1# esl-msaweight
2
3The `msaweight` module implements different _ad hoc_ sequence
4weighting algorithms for compensating for overrepresentation in a
5multiple sequence alignment.
6
7The default weighting scheme in HMMER and Infernal is position-based
8(PB) weighting
9[[Henikoff & Henikoff, 1994]](https://www.ncbi.nlm.nih.gov/pubmed/7966282).
10Easel also provides tree-based GSC weights
11[[Gerstein, Sonnhammer, Chothia, 1994]](https://www.ncbi.nlm.nih.gov/pubmed/8120887)
12and filtering-based BLOSUM weights
13[[Henikoff & Henikoff, 1992]](https://www.ncbi.nlm.nih.gov/pubmed/1438297).
14All three weighting schemes result in similar performance in terms of
15sensitivity/specificity of the model parameterizations they
16produce. We tend to default to PB weights because they're the most
17efficient to compute.
18
19
20## Position-based weights
21
22The original Henikoff & Henikoff PB scheme was defined for _ungapped_
23alignments. Let $x_{ij}$ represent the residue in aligned sequence $i$
24and column $j$; let $c_j(a)$ be the observed count of residue $a$ in
25column $j$; and let $r_j$ be the number of different residues in
26column $j$ (the number of nonzero $c_j(a)$ in column $j$).
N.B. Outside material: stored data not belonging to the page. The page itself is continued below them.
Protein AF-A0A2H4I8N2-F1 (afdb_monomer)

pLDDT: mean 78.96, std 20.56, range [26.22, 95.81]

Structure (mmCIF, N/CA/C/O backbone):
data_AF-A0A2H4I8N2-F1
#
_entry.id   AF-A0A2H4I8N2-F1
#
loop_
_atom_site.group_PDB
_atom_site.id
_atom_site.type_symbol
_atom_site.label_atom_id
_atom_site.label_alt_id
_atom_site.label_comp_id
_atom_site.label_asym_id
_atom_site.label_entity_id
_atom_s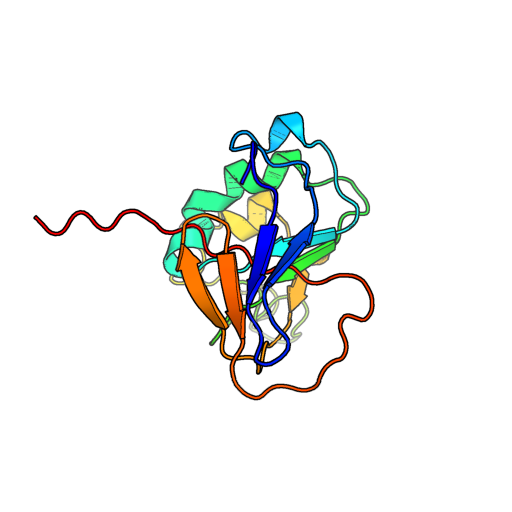ite.label_seq_id
_atom_site.pdbx_PDB_ins_code
_atom_site.Cartn_x
_atom_site.Cartn_y
_atom_site.Cartn_z
_atom_site.occupancy
_atom_site.B_iso_or_equiv
_atom_site.auth_seq_id
_atom_site.auth_comp_id
_atom_site.auth_asym_id
_atom_site.auth_atom_id
_atom_site.pdbx_PDB_model_num
ATOM 1 N N . MET A 1 1 ? 7.338 1.786 -18.720 1.00 59.06 1 MET A N 1
ATOM 2 C CA . MET A 1 1 ? 6.333 0.764 -18.338 1.00 59.06 1 MET A CA 1
ATOM 3 C C . MET A 1 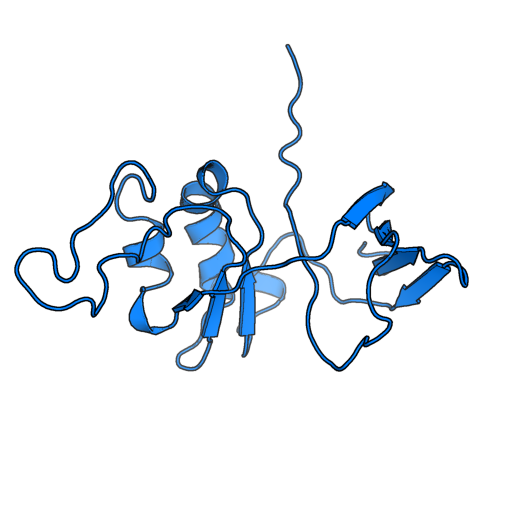1 ? 5.225 0.601 -19.377 1.00 59.06 1 MET A C 1
ATOM 5 O O . MET A 1 1 ? 5.106 -0.495 -19.897 1.00 59.06 1 MET A O 1
ATOM 9 N N . ARG A 1 2 ? 4.464 1.643 -19.756 1.00 64.50 2 ARG A N 1
ATOM 10 C CA . ARG A 1 2 ? 3.374 1.512 -20.755 1.00 64.50 2 ARG A CA 1
ATOM 11 C C . ARG A 1 2 ? 3.815 0.941 -22.115 1.00 64.50 2 ARG A C 1
ATOM 13 O O . ARG A 1 2 ? 3.140 0.077 -22.650 1.00 64.50 2 ARG A O 1
ATOM 20 N N . ALA A 1 3 ? 4.958 1.391 -22.642 1.00 67.75 3 ALA A N 1
ATOM 21 C CA . ALA A 1 3 ? 5.467 0.948 -23.947 1.00 67.75 3 ALA A CA 1
ATOM 22 C C . ALA A 1 3 ? 6.318 -0.339 -23.896 1.00 67.75 3 ALA A C 1
ATOM 24 O O . ALA A 1 3 ? 6.355 -1.090 -24.861 1.00 67.75 3 ALA A O 1
ATOM 25 N N . SER A 1 4 ? 7.012 -0.593 -22.781 1.00 69.31 4 SER A N 1
ATOM 26 C CA . SER A 1 4 ? 8.066 -1.628 -22.694 1.00 69.31 4 SER A CA 1
ATOM 27 C C . SER A 1 4 ? 7.762 -2.747 -21.687 1.00 69.31 4 SER A C 1
ATOM 29 O O . SER A 1 4 ? 8.620 -3.585 -21.411 1.00 69.31 4 SER A O 1
ATOM 31 N N . GLY A 1 5 ? 6.559 -2.747 -21.103 1.00 78.25 5 GLY A N 1
ATOM 32 C CA . GLY A 1 5 ? 6.165 -3.685 -20.055 1.00 78.25 5 GLY A CA 1
ATOM 33 C C . GLY A 1 5 ? 6.972 -3.521 -18.763 1.00 78.25 5 GLY A C 1
ATOM 34 O O . GLY A 1 5 ? 7.474 -2.433 -18.452 1.00 78.25 5 GLY A O 1
ATOM 35 N N . ILE A 1 6 ? 7.078 -4.618 -18.012 1.00 82.50 6 ILE A N 1
ATOM 36 C CA . ILE A 1 6 ? 7.943 -4.755 -16.836 1.00 82.50 6 ILE A CA 1
ATOM 37 C C . ILE A 1 6 ? 9.042 -5.767 -17.149 1.00 82.50 6 ILE A C 1
ATOM 39 O O . ILE A 1 6 ? 8.763 -6.838 -17.682 1.00 82.50 6 ILE A O 1
ATOM 43 N N . GLY A 1 7 ? 10.280 -5.415 -16.815 1.00 84.06 7 GLY A N 1
ATOM 44 C CA . GLY A 1 7 ? 11.462 -6.256 -16.924 1.00 84.06 7 GLY A CA 1
ATOM 45 C C . GLY A 1 7 ? 11.945 -6.732 -15.555 1.00 84.06 7 GLY A C 1
ATOM 46 O O . GLY A 1 7 ? 12.030 -5.942 -14.614 1.00 84.06 7 GLY A O 1
ATOM 47 N N . ILE A 1 8 ? 12.312 -8.004 -15.450 1.00 85.50 8 ILE A N 1
ATOM 48 C CA . ILE A 1 8 ? 12.978 -8.579 -14.280 1.00 85.50 8 ILE A CA 1
ATOM 49 C C . ILE A 1 8 ? 14.355 -9.068 -14.718 1.00 85.50 8 ILE A C 1
ATOM 51 O O . ILE A 1 8 ? 14.467 -9.985 -15.533 1.00 85.50 8 ILE A O 1
ATOM 55 N N . ARG A 1 9 ? 15.407 -8.442 -14.190 1.00 83.56 9 ARG A N 1
ATOM 56 C CA . ARG A 1 9 ? 16.797 -8.848 -14.393 1.00 83.56 9 ARG A CA 1
ATOM 57 C C . ARG A 1 9 ? 17.210 -9.817 -13.292 1.00 83.56 9 ARG A C 1
ATOM 59 O O . ARG A 1 9 ? 17.124 -9.508 -12.105 1.00 83.56 9 ARG A O 1
ATOM 66 N N . THR A 1 10 ? 17.675 -10.982 -13.716 1.00 83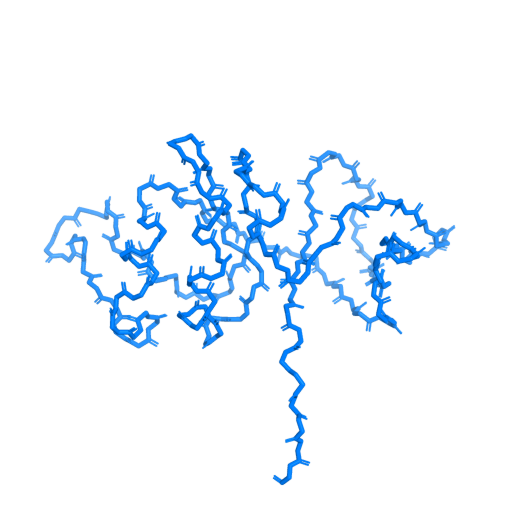.00 10 THR A N 1
ATOM 67 C CA . THR A 1 10 ? 18.219 -12.046 -12.869 1.00 83.00 10 THR A CA 1
ATOM 68 C C . THR A 1 10 ? 19.587 -12.469 -13.405 1.00 83.00 10 THR A C 1
ATOM 70 O O . THR A 1 10 ? 19.978 -12.055 -14.497 1.00 83.00 10 THR A O 1
ATOM 73 N N . GLU A 1 11 ? 20.293 -13.347 -12.690 1.00 79.56 11 GLU A N 1
ATOM 74 C CA . GLU A 1 11 ? 21.521 -13.980 -13.202 1.00 79.56 11 GLU A CA 1
ATOM 75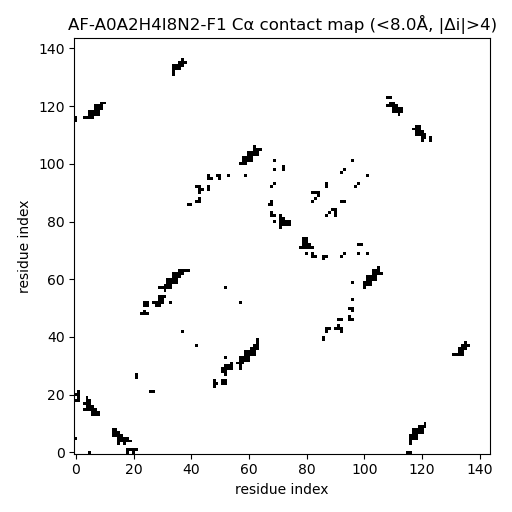 C C . GLU A 1 11 ? 21.292 -14.756 -14.509 1.00 79.56 11 GLU A C 1
ATOM 77 O O . GLU A 1 11 ? 22.186 -14.832 -15.344 1.00 79.56 11 GLU A O 1
ATOM 82 N N . ALA A 1 12 ? 20.086 -15.299 -14.715 1.00 81.38 12 ALA A N 1
ATOM 83 C CA . ALA A 1 12 ? 19.723 -16.029 -15.930 1.00 81.38 12 ALA A CA 1
ATOM 84 C C . ALA A 1 12 ? 19.395 -15.106 -17.120 1.00 81.38 12 ALA A C 1
ATOM 86 O O . ALA A 1 12 ? 19.164 -15.589 -18.226 1.00 81.38 12 ALA A O 1
ATOM 87 N N . GLY A 1 13 ? 19.350 -13.788 -16.901 1.00 83.38 13 GLY A N 1
ATOM 88 C CA . GLY A 1 13 ? 19.029 -12.793 -17.917 1.00 83.38 13 GLY A CA 1
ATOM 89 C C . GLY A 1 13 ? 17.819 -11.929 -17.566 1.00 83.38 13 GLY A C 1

Then the
27weight on sequence $i$ is set to:
28
29\begin{equation}
30    w_i = \frac{N}{L} \sum_{j=1}^{L} \frac{1}{r_j c_{j}(x_{ij})}
31\end{equation}
32
33The total weight $\sum_i w_i$ is $N$.
34
35What's this rule trying to do?  If the alignment consisted of only a
36single column, PB weighting is trying to assign weights that make all
37the weighted frequencies for the observed residues _equal_. For
38example, if we observed 10 A's, 4 C's, and 1 T in 15 sequences of
39length 1, the A sequences would each get weight 0.5, the C sequences
40get weight 1.25, and the T sequence gets weight 5.0.  The weighted
41counts would then be 5, 5, and 5, resulting in weighted frequencies of
420.33.  PB weighting is a simple rule in the spirit of a maximum
43entropy approach, without the iterative optimization that a true
44maximum entropy approach requires
45[[Krogh & Mitchison, 1995]](https://www.ncbi.nlm.nih.gov/pubmed/7584440).
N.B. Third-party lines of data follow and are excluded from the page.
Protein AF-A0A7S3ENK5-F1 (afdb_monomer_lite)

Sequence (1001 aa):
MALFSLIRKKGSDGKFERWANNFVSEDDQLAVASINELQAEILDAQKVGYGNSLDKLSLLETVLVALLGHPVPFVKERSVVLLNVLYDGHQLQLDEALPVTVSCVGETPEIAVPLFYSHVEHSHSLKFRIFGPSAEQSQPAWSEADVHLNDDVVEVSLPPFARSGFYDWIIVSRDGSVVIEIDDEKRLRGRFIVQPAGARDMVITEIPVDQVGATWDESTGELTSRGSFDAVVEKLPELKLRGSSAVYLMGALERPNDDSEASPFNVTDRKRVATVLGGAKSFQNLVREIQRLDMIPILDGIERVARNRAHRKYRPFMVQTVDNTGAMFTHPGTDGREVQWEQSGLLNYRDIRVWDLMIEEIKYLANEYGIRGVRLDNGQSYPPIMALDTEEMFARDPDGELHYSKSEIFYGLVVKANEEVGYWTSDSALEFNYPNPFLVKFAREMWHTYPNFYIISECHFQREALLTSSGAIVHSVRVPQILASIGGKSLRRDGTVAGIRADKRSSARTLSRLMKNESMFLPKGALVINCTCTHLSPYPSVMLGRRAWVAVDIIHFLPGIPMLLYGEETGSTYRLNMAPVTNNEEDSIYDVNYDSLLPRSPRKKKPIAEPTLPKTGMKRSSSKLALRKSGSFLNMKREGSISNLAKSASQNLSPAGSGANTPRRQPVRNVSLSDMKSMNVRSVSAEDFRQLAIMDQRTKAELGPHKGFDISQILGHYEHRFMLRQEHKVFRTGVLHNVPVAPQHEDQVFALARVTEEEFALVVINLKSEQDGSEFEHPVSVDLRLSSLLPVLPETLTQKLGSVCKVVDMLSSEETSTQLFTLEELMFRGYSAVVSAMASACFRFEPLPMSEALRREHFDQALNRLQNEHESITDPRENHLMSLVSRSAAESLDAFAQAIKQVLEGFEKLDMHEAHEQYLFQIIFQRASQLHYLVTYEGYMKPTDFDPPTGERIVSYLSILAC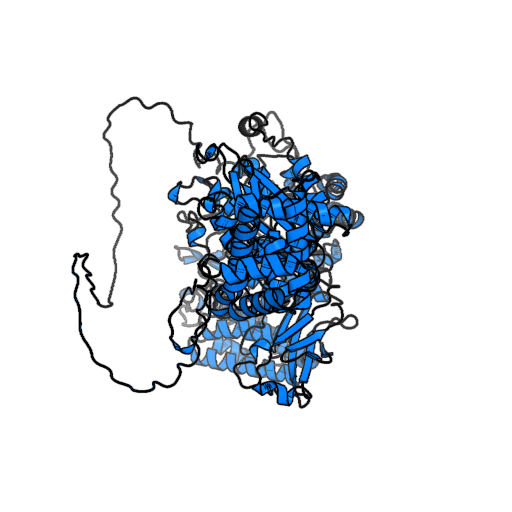SGRSEKLRTFARGLVEKVKTIGPIVFAAPELGRFSTAG

Organism: NCBI:txid101924

Foldseek 3Di:
DVVVVVVVVLDDPCLLVQQLVQLLDPDVVSVVVNLVVLLVLLVVCLVVDVVVCVSVLVSSLLQLLLQLQRPDQVSNLSSLQVLVCSLQSHCPSVPFAFFEFEAAAQDKDKAKFFADPVCPVQVVFKKKWKWKAALVGLHTDIDIFDWDDDPRIIMTTDGGGHFFIKMKMFMDGNVRHRPDDPPCRNRRIHIYGYAYPCQLVAAEEEEAQQFQPWDADLFFLFTPATGALQSVLVCLVVVVVLPHQEYEYQLQADADPVDPQTFSLQHQDLLWTHVSRVTDVSLLVSLVSCVVSNHAYEYEQEQWHFQPRHDPVQVVFFAWEADPVRDIGGAFDDLLAWWGFNRIGHGQSSGVVSLVSSLVSVVSCCVRRVHQEYEYDSLLSVPFDAHAPCCQQQDADPVRHGPDDSVCSSSRRYGYHSHGSGPSPRCCCVVRVRARSSLLVSQSSCCSSRRNHAYEYEDDQPSCQNCQSSNHQYEYAVLLQLLLLQVQWGQDPQQDIDGHDPVFGAFLLLVLLVLVLCVVRHHHPGAYEYENDDLRHWQNCQRNNLLLLVSLVCNQQDRHYYYYYPPSLQLFGDDARSGRDIDGDPDDVRSGRVVVVRDDPPDPDDPPPDPDDDDDDDDDDDDDDDDDDDDDDDDDDDDDDDDDDDDDDDDDDDDDDDDDDDDDDDDDDDDDPVVVVPRSPDSQGSVNVVVSVVVSVVSQVVRDPVLPGGSSCSNVSSSLSSVLSVVDCQSSRFDKDFWDWDPVCSRFKGWIWGADLVWIKIKIFGSADCVSPVVQPFWDKIFTQQLVCVVVHDPSVLVQQQFWWFKAWSSVRHGPDPAIDRNLLCNHLTDIDTAHHRGMTMIITGGDDDDPVVVLVNLLNLVVCLVPCLVVDQALSNGPLLVQLQQLLQPDLVSNLVSLVVVVVSCVVVVHDLVVNLQSVLSSQQNLQVNLVCVPPVVPDQDPRGRRHHSVSVLVSLVCCLVPNPDPVSNVSSVVCNVVVVPSWQRWHDDVPPVDTDSDD

Radius of gyration: 34.09 Å; chains: 1; bounding box: 100×73×90 Å

Structure (mmCIF, N/CA/C/O backbone):
data_AF-A0A7S3ENK5-F1
#
_entry.id   AF-A0A7S3ENK5-F1
#
loop_
_atom_site.group_PDB
_atom_site.id
_atom_site.type_symbol
_atom_site.label_atom_id
_atom_site.label_alt_id
_atom_site.label_comp_id
_atom_site.label_asym_id
_atom_site.label_entity_id
_atom_site.label_seq_id
_atom_site.pdbx_PDB_ins_code
_atom_site.Cartn_x
_atom_site.Cartn_y
_atom_site.Cartn_z
_atom_site.occupancy
_atom_site.B_iso_or_equiv
_atom_site.auth_seq_id
_atom_site.auth_comp_id
_atom_site.auth_asym_id
_atom_site.auth_atom_id
_atom_site.pdbx_PDB_model_num
ATOM 1 N N . MET A 1 1 ? -22.467 2.832 36.477 1.00 37.91 1 MET A N 1
ATOM 2 C CA . MET A 1 1 ? -22.651 1.765 37.501 1.00 37.91 1 MET A CA 1
ATOM 3 C C . MET A 1 1 ? -22.173 0.369 37.075 1.00 37.91 1 MET A C 1
ATOM 5 O O . MET A 1 1 ? -21.604 -0.312 37.916 1.00 37.91 1 MET A O 1
ATOM 9 N N . ALA A 1 2 ? -22.358 -0.083 35.824 1.00 43.69 2 ALA A N 1
ATOM 10 C CA . ALA A 1 2 ? -21.958 -1.439 35.401 1.00 43.69 2 ALA A CA 1
ATOM 11 C C . ALA A 1 2 ? -20.433 -1.691 35.414 1.00 43.69 2 ALA A C 1
ATOM 13 O O . ALA A 1 2 ? -20.016 -2.761 35.835 1.00 43.69 2 ALA A O 1
ATOM 14 N N . LEU A 1 3 ? -19.605 -0.702 35.041 1.00 48.34 3 LEU A N 1
ATOM 15 C CA . LEU A 1 3 ? -18.142 -0.799 35.135 1.00 48.34 3 LEU A CA 1
ATOM 16 C C . LEU A 1 3 ? -17.687 -0.897 36.600 1.00 48.34 3 LEU A C 1
ATOM 18 O O . LEU A 1 3 ? -17.040 -1.865 36.962 1.00 48.34 3 LEU A O 1
ATOM 22 N N . PHE A 1 4 ? -18.106 0.031 37.469 1.00 50.09 4 PHE A N 1
ATOM 23 C CA . PHE A 1 4 ? -17.822 -0.029 38.914 1.00 50.09 4 PHE A CA 1
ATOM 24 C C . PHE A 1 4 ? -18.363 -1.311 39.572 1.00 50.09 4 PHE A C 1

46When averaged over all columns, sequences that use less abundant
47residues in each column (i.e. more dissimilar sequences) will get
48higher weights.
49
50In the limit of very deep alignments ($N \rightarrow \infty$),
51eventually every residue will be observed in every column ($r_j
52\rightarrow 20$) but PB weights still work fine. I mention this
53because every few years I wake up with a nightmare that PB weights
54break on deep alignments. They don't.
55
56We need it to work for _gapped_ sequence alignments.  We extend the
57Henikoff scheme to gapped sequence alignments by ignoring gaps and
58renormalizing by raw (unaligned) sequence lengths.  Let function
59$f(a)$ be either the PB weight increment or 0 depending on whether $a$
60is a residue or a gap:
61
62\begin{equation}
63f(a) = \left\{ \begin{array}{r@{\quad}l}
64                 \frac{1}{r_j c_{j}(a)} & \mbox{if } a \mbox{ is a residue} \\
65                 0                      & \mbox{if } a \mbox{ is a gap}\\
66                \end{array}
67       \right.
68\end{equation}
69
70Define a sequence weight $w'_i$ as an average of these terms over all
71non-gap residues in sequence $i$ (analogous to the ungapped PB
72weights):
73
74\begin{equation}
75    w'_i = \frac{1}{\ell_i} \sum_{j=1}^{L} f(x_{ij})
76\end{equation}
77
78where $\ell_i$ is the raw (unaligned) length of sequence $i$ in
79residues. (If $\ell_i = 0$ set $w'_i = 0$; yes, horribly, sequences
80with no residues in them do appear in people's alignments.) Unlike in
81the ungapped case, the sum of the $w'_i$ isn't a constant, so
82finally renormalize so they sum to $N$:
83
84\begin{equation}
85   w_i = N \frac{w'_i}{\sum_k w'_k}
86\end{equation}
87
88(If pathologically all $w'_i = 0$, set $w_i = 0$ for all $i$.)
89
90(Alternatively, one could use the original PB equation and treat gaps
91as symbols. The resulting weights would be different. It is unclear in
92principle which scheme should be favored, since we haven't defined a
93principled rationale for what "correct" weights would look like for
94gapped sequence alignments. I don't think it matters enough to worry
95about it.)
96
97Given a multiple sequence alignment of $N$ sequences and $L$ columns
98(requiring $O(NL)$ space itself), computation of PB weights requires
99$O(NL)$ time and $O(K)$ space for alphabet size $K$ (4 or 20).
100
101## BLOSUM weights
102
103The BLOSUM weighting scheme:
104  * clusters sequences by single-linkage clustering at a given %
105    identity threshold;
106  * evenly divides a total weight of 1 per cluster across all
107    the sequences in the cluster;
108  * renormalizes so $\sum_i w_i = N$.
109
110Pairwise identity is calculated by `esl_dst_*PairId()` using the
111minimum unaligned length of the two sequences as the denominator:
112
113\begin{equation}
114     \mathrm{pid}(ij) = \frac{\mbox{number of identical aligned pairs for } x_i, x_j}
115	                         { \mbox{MIN}( \ell_i, \ell_j ) }
116\end{equation}
117
118Single linkage clustering (using the efficient algorithm in
119`esl_cluster_SingleLinkage()` requires $O(N)$ space and worst case
120$O(LN^2)$ time, but typically requires about $O(LN \log N)$ time.
121
122
123## GSC tree weights
124
125GSC tree weights
126[[Gerstein, Sonnhammer, Chothia, 1994]](https://www.ncbi.nlm.nih.gov/pubmed/8120887)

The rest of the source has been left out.